*What to work on*.
Copy, exactly and without additions, every line in the records below from the one holding "ATOM 22 O O" through the one holding "ATOM 47 O O", both ends included.
[Recorded data — start]
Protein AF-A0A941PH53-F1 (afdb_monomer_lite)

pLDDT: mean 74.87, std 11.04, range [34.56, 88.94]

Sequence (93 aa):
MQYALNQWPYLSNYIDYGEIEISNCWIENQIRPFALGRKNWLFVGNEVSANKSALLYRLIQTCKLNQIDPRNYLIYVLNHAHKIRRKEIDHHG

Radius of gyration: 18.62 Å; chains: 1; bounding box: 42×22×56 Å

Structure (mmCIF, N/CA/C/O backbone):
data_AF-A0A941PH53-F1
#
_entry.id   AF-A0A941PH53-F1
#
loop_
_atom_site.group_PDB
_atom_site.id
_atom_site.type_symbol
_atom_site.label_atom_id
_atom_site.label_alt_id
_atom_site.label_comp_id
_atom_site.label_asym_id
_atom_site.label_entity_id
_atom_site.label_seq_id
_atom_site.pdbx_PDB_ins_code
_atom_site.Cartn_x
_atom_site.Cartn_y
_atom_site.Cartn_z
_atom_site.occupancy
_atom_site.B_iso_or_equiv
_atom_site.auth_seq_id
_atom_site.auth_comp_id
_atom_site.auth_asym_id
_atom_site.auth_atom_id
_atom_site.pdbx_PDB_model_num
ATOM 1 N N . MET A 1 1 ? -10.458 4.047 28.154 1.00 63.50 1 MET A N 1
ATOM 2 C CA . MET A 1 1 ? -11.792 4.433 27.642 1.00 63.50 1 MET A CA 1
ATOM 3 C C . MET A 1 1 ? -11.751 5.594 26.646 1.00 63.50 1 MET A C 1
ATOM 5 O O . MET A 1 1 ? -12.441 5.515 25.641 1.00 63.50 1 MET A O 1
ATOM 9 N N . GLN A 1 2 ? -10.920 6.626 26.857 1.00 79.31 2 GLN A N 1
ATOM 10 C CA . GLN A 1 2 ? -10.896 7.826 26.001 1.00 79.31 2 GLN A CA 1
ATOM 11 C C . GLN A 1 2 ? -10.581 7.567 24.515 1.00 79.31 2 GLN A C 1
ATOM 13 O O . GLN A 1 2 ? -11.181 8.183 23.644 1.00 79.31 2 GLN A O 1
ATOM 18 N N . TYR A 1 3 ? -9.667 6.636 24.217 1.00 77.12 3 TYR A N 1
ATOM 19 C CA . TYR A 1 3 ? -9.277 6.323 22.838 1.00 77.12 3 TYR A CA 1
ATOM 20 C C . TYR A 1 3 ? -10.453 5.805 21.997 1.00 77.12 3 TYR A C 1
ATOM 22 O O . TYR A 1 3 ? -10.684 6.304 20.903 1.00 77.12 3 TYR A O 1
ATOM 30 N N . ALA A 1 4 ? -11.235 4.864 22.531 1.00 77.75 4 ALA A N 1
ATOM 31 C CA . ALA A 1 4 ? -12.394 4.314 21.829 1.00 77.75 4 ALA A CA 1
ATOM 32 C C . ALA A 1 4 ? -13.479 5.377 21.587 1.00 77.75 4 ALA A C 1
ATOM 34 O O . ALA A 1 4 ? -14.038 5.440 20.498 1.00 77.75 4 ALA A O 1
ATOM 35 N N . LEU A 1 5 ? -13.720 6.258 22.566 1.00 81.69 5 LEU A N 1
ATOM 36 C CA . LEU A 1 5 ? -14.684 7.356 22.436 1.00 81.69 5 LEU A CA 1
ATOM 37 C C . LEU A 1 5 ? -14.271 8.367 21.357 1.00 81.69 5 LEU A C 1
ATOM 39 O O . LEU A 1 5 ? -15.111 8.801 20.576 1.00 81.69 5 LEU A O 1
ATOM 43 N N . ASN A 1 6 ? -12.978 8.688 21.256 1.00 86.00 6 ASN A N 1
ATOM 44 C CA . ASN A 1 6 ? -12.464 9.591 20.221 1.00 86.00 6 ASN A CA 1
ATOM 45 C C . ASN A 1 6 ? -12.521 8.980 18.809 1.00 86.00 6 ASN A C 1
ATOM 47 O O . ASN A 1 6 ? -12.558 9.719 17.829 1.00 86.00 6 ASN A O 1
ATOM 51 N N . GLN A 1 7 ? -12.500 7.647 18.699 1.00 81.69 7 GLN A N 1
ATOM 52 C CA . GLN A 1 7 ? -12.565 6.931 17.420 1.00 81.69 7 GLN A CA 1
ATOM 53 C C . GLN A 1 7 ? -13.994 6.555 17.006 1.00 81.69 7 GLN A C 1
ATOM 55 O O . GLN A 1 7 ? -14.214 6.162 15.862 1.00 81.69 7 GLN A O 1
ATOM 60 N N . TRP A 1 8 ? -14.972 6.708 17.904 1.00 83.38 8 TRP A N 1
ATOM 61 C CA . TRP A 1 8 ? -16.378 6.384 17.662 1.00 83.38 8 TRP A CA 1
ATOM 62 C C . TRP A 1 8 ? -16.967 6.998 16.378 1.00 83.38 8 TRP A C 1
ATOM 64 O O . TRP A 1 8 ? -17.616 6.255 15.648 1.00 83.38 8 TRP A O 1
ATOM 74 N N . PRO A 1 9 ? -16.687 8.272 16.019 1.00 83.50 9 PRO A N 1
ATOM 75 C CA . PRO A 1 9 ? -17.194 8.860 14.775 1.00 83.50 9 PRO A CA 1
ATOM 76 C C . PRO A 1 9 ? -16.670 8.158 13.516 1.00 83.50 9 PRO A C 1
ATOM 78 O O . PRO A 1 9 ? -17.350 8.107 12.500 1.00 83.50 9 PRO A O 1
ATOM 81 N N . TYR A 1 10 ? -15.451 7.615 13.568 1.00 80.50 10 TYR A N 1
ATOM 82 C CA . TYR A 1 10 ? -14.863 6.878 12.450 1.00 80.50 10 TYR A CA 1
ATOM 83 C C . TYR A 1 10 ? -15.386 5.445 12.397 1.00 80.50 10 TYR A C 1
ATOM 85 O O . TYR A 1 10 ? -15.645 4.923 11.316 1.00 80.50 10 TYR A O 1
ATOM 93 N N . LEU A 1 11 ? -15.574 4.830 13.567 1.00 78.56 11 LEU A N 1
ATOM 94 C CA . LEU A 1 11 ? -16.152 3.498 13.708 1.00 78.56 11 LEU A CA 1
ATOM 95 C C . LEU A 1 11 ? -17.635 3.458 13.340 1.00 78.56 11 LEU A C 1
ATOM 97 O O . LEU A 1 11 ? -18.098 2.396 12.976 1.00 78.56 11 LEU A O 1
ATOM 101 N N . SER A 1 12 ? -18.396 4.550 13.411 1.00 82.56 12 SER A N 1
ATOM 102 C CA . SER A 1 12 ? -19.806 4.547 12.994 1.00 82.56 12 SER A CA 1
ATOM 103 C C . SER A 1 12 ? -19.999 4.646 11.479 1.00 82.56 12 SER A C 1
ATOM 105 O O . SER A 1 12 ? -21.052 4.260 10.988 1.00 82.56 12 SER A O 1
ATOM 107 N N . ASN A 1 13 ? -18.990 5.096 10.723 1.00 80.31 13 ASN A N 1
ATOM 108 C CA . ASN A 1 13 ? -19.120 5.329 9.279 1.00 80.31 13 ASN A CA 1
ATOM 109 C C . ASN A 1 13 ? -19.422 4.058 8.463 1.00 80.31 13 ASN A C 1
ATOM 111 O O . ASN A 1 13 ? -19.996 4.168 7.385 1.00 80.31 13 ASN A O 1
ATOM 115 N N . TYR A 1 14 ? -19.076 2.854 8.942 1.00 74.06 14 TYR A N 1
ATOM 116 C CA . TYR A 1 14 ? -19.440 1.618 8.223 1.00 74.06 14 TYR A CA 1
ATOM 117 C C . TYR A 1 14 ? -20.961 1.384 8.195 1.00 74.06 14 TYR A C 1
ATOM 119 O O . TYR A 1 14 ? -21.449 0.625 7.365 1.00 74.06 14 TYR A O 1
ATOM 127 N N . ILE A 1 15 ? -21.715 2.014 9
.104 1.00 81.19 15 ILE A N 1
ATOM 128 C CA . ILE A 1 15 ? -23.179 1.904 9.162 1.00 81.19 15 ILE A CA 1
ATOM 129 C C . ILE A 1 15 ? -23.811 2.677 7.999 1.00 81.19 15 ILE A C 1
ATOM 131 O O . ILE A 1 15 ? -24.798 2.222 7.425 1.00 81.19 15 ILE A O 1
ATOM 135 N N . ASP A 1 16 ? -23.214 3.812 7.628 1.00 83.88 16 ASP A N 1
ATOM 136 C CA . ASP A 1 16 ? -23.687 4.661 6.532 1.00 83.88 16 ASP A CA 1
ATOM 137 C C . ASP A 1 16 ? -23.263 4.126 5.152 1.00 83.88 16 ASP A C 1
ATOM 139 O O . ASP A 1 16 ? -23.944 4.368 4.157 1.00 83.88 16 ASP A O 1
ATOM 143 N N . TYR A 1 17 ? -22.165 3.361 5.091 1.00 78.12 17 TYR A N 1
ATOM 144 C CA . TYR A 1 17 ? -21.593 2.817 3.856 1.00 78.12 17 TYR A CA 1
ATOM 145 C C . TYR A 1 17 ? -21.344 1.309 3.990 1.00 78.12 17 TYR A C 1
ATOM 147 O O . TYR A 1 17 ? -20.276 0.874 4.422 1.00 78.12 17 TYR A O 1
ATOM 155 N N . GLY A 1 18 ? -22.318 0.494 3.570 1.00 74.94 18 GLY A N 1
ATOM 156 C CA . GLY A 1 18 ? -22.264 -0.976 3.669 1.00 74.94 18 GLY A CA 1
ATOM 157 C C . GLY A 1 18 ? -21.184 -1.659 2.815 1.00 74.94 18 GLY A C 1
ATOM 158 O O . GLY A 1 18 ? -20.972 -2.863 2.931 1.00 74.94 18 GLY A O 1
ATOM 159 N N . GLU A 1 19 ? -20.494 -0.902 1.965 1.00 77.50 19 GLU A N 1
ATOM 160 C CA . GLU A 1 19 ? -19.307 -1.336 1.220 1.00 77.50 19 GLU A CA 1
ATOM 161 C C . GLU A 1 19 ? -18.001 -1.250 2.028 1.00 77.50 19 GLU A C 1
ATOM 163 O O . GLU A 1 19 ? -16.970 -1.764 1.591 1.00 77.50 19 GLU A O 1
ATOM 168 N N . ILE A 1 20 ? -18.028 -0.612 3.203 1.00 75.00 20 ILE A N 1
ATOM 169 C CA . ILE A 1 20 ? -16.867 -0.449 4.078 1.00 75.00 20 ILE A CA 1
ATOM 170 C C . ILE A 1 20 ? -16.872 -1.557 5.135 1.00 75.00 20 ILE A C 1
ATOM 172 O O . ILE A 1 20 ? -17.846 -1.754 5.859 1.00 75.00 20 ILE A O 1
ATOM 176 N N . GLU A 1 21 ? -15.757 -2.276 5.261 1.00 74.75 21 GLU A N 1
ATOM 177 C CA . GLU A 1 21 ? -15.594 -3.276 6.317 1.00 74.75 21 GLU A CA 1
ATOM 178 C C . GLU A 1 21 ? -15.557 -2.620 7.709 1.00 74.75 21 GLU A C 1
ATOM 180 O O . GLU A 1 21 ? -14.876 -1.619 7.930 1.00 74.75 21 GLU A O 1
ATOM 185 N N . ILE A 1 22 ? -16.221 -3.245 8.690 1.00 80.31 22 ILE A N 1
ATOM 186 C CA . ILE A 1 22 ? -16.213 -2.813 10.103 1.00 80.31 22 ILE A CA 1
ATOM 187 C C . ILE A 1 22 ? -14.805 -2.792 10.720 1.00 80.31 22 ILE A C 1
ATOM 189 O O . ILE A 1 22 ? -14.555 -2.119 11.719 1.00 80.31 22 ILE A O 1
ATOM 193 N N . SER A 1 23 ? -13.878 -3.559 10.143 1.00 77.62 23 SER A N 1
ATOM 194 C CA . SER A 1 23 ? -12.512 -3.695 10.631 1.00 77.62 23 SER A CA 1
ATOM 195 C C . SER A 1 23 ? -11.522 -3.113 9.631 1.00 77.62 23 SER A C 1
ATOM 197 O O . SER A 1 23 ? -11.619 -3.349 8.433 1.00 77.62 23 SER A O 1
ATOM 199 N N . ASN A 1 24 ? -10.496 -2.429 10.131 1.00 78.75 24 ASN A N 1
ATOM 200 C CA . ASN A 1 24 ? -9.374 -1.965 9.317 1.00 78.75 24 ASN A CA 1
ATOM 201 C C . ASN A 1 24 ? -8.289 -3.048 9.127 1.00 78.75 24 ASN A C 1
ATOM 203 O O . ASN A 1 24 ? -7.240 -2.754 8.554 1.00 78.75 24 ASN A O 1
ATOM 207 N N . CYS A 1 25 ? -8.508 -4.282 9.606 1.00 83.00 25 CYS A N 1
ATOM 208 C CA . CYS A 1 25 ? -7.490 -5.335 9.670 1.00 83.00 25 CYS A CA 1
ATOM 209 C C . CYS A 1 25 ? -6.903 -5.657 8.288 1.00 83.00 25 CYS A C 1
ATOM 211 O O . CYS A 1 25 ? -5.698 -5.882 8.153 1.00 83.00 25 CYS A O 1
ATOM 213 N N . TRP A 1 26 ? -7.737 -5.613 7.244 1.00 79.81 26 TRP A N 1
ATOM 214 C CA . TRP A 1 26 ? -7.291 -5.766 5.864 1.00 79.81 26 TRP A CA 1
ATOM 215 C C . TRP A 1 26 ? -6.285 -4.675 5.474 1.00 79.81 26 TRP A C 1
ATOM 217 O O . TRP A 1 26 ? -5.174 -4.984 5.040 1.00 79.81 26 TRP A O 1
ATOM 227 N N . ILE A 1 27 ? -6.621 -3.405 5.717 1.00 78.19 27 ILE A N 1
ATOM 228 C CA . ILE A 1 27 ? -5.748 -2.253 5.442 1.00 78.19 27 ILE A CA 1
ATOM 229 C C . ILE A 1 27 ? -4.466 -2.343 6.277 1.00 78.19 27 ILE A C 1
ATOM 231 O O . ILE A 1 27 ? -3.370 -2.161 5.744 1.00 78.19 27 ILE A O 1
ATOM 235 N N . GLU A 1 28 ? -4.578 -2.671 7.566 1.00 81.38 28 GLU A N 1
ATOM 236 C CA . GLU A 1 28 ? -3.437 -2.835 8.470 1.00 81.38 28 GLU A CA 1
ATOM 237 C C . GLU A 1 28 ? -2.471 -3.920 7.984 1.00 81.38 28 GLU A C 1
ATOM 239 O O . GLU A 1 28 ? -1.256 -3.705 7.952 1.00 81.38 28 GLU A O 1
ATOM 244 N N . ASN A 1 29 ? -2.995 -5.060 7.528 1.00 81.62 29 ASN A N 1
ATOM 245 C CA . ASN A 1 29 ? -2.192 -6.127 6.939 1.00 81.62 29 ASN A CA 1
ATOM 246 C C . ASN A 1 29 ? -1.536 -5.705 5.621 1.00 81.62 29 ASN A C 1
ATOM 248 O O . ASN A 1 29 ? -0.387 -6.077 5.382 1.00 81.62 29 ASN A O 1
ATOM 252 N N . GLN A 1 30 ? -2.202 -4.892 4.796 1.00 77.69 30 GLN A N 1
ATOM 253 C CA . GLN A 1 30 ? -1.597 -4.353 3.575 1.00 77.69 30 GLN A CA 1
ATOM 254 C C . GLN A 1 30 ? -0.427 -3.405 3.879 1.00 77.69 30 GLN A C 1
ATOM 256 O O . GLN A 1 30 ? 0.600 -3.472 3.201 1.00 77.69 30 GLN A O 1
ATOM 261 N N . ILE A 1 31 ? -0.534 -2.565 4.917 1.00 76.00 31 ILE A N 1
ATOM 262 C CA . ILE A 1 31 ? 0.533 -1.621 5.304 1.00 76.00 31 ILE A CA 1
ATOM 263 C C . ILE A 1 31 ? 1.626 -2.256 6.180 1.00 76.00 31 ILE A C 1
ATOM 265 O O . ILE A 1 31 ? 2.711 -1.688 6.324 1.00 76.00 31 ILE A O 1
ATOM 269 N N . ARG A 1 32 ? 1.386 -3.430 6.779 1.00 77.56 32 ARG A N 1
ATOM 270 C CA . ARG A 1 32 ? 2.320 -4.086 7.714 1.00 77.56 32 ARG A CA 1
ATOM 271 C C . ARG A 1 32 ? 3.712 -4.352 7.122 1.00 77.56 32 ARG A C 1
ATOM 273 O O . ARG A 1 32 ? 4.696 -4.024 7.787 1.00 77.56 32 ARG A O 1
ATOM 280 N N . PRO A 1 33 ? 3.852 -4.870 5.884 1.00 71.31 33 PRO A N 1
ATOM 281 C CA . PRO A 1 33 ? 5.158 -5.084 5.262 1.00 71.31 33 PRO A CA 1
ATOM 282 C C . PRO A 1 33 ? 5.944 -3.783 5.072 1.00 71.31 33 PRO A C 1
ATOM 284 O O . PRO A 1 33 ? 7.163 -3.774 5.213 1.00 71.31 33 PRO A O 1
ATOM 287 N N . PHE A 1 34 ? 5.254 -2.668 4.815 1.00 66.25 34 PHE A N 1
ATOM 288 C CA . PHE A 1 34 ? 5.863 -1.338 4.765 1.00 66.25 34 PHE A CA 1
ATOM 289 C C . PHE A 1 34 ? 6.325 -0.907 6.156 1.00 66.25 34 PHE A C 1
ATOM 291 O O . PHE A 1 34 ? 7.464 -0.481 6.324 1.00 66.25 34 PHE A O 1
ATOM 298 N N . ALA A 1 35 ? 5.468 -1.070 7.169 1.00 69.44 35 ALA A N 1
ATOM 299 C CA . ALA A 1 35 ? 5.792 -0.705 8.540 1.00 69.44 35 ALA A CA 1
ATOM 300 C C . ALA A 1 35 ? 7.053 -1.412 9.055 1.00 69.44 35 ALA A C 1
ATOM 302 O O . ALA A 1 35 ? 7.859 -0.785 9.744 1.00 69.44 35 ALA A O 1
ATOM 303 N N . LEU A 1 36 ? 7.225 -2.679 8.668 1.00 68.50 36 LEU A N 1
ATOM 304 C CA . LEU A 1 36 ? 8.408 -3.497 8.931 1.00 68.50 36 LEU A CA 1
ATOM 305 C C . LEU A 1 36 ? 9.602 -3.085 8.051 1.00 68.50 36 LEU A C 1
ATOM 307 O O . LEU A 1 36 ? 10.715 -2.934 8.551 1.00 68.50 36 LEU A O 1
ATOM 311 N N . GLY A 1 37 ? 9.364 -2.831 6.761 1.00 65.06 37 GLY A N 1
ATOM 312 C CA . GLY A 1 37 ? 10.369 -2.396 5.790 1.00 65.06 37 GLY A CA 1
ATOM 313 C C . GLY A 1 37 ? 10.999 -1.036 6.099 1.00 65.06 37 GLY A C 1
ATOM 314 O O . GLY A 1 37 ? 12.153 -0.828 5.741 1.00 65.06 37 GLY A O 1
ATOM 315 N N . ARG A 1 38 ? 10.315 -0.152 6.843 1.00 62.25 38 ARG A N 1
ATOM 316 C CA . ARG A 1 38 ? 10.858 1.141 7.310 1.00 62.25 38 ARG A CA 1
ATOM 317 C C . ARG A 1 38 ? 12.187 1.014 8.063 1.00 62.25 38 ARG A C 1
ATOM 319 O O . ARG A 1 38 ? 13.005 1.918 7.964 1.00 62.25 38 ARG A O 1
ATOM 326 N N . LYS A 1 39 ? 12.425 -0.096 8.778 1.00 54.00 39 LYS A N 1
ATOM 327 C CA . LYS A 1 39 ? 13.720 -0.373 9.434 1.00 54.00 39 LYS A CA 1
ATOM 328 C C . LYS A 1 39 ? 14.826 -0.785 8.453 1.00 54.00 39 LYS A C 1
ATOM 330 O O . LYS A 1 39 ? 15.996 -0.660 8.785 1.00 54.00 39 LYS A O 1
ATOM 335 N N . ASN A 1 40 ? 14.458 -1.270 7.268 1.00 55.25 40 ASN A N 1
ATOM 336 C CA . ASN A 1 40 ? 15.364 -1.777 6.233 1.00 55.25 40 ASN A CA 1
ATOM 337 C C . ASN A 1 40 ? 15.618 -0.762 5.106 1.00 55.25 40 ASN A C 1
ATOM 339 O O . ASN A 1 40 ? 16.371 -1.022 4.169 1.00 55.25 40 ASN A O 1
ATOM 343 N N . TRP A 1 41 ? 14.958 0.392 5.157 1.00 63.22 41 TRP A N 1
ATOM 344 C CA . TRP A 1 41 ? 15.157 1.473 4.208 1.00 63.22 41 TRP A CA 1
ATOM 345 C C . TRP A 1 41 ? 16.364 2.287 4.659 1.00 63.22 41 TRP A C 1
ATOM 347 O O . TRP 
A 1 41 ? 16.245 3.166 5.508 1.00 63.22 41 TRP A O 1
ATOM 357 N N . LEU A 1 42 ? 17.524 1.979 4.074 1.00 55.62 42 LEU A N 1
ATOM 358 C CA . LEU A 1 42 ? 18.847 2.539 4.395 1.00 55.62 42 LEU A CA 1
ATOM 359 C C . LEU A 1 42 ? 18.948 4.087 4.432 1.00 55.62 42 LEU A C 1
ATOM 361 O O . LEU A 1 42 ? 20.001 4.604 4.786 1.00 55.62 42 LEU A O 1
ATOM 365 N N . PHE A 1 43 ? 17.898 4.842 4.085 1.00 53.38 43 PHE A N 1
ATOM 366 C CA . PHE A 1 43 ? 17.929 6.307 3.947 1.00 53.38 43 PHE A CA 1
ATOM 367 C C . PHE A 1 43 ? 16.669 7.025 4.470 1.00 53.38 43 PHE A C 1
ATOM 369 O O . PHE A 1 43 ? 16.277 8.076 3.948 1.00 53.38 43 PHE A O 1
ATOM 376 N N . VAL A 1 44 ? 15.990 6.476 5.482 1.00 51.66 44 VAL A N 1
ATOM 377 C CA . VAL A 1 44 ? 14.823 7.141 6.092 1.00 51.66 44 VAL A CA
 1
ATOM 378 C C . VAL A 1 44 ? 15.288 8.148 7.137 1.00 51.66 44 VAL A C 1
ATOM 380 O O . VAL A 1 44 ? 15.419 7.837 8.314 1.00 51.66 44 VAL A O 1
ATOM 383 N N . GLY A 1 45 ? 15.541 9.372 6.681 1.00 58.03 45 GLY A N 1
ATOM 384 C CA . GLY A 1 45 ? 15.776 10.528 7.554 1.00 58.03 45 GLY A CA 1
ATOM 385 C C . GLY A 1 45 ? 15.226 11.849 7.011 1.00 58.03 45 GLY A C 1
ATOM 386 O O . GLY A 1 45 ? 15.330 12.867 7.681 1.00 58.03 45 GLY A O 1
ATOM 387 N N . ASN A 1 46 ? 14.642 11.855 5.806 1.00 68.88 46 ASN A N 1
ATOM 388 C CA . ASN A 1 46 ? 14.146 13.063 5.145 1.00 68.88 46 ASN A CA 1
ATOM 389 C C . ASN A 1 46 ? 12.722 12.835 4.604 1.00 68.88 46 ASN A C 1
[Recorded data — finish]
*Written answer*.
ATOM 22 O O . TYR A 1 3 ? -10.684 6.304 20.903 1.00 77.12 3 TYR A O 1
ATOM 30 N N . ALA A 1 4 ? -11.235 4.864 22.531 1.00 77.75 4 ALA A N 1
ATOM 31 C CA . ALA A 1 4 ? -12.394 4.314 21.829 1.00 77.75 4 ALA A CA 1
ATOM 32 C C . ALA A 1 4 ? -13.479 5.377 21.587 1.00 77.75 4 ALA A C 1
ATOM 34 O O . ALA A 1 4 ? -14.038 5.440 20.498 1.00 77.75 4 ALA A O 1
ATOM 35 N N . LEU A 1 5 ? -13.720 6.258 22.566 1.00 81.69 5 LEU A N 1
ATOM 36 C CA . LEU A 1 5 ? -14.684 7.356 22.436 1.00 81.69 5 LEU A CA 1
ATOM 37 C C . LEU A 1 5 ? -14.271 8.367 21.357 1.00 81.69 5 LEU A C 1
ATOM 39 O O . LEU A 1 5 ? -15.111 8.801 20.576 1.00 81.69 5 LEU A O 1
ATOM 43 N N . ASN A 1 6 ? -12.978 8.688 21.256 1.00 86.00 6 ASN A N 1
ATOM 44 C CA . ASN A 1 6 ? -12.464 9.591 20.221 1.00 86.00 6 ASN A CA 1
ATOM 45 C C . ASN A 1 6 ? -12.521 8.980 18.809 1.00 86.00 6 ASN A C 1
ATOM 47 O O . ASN A 1 6 ? -12.558 9.719 17.829 1.00 86.00 6 ASN A O 1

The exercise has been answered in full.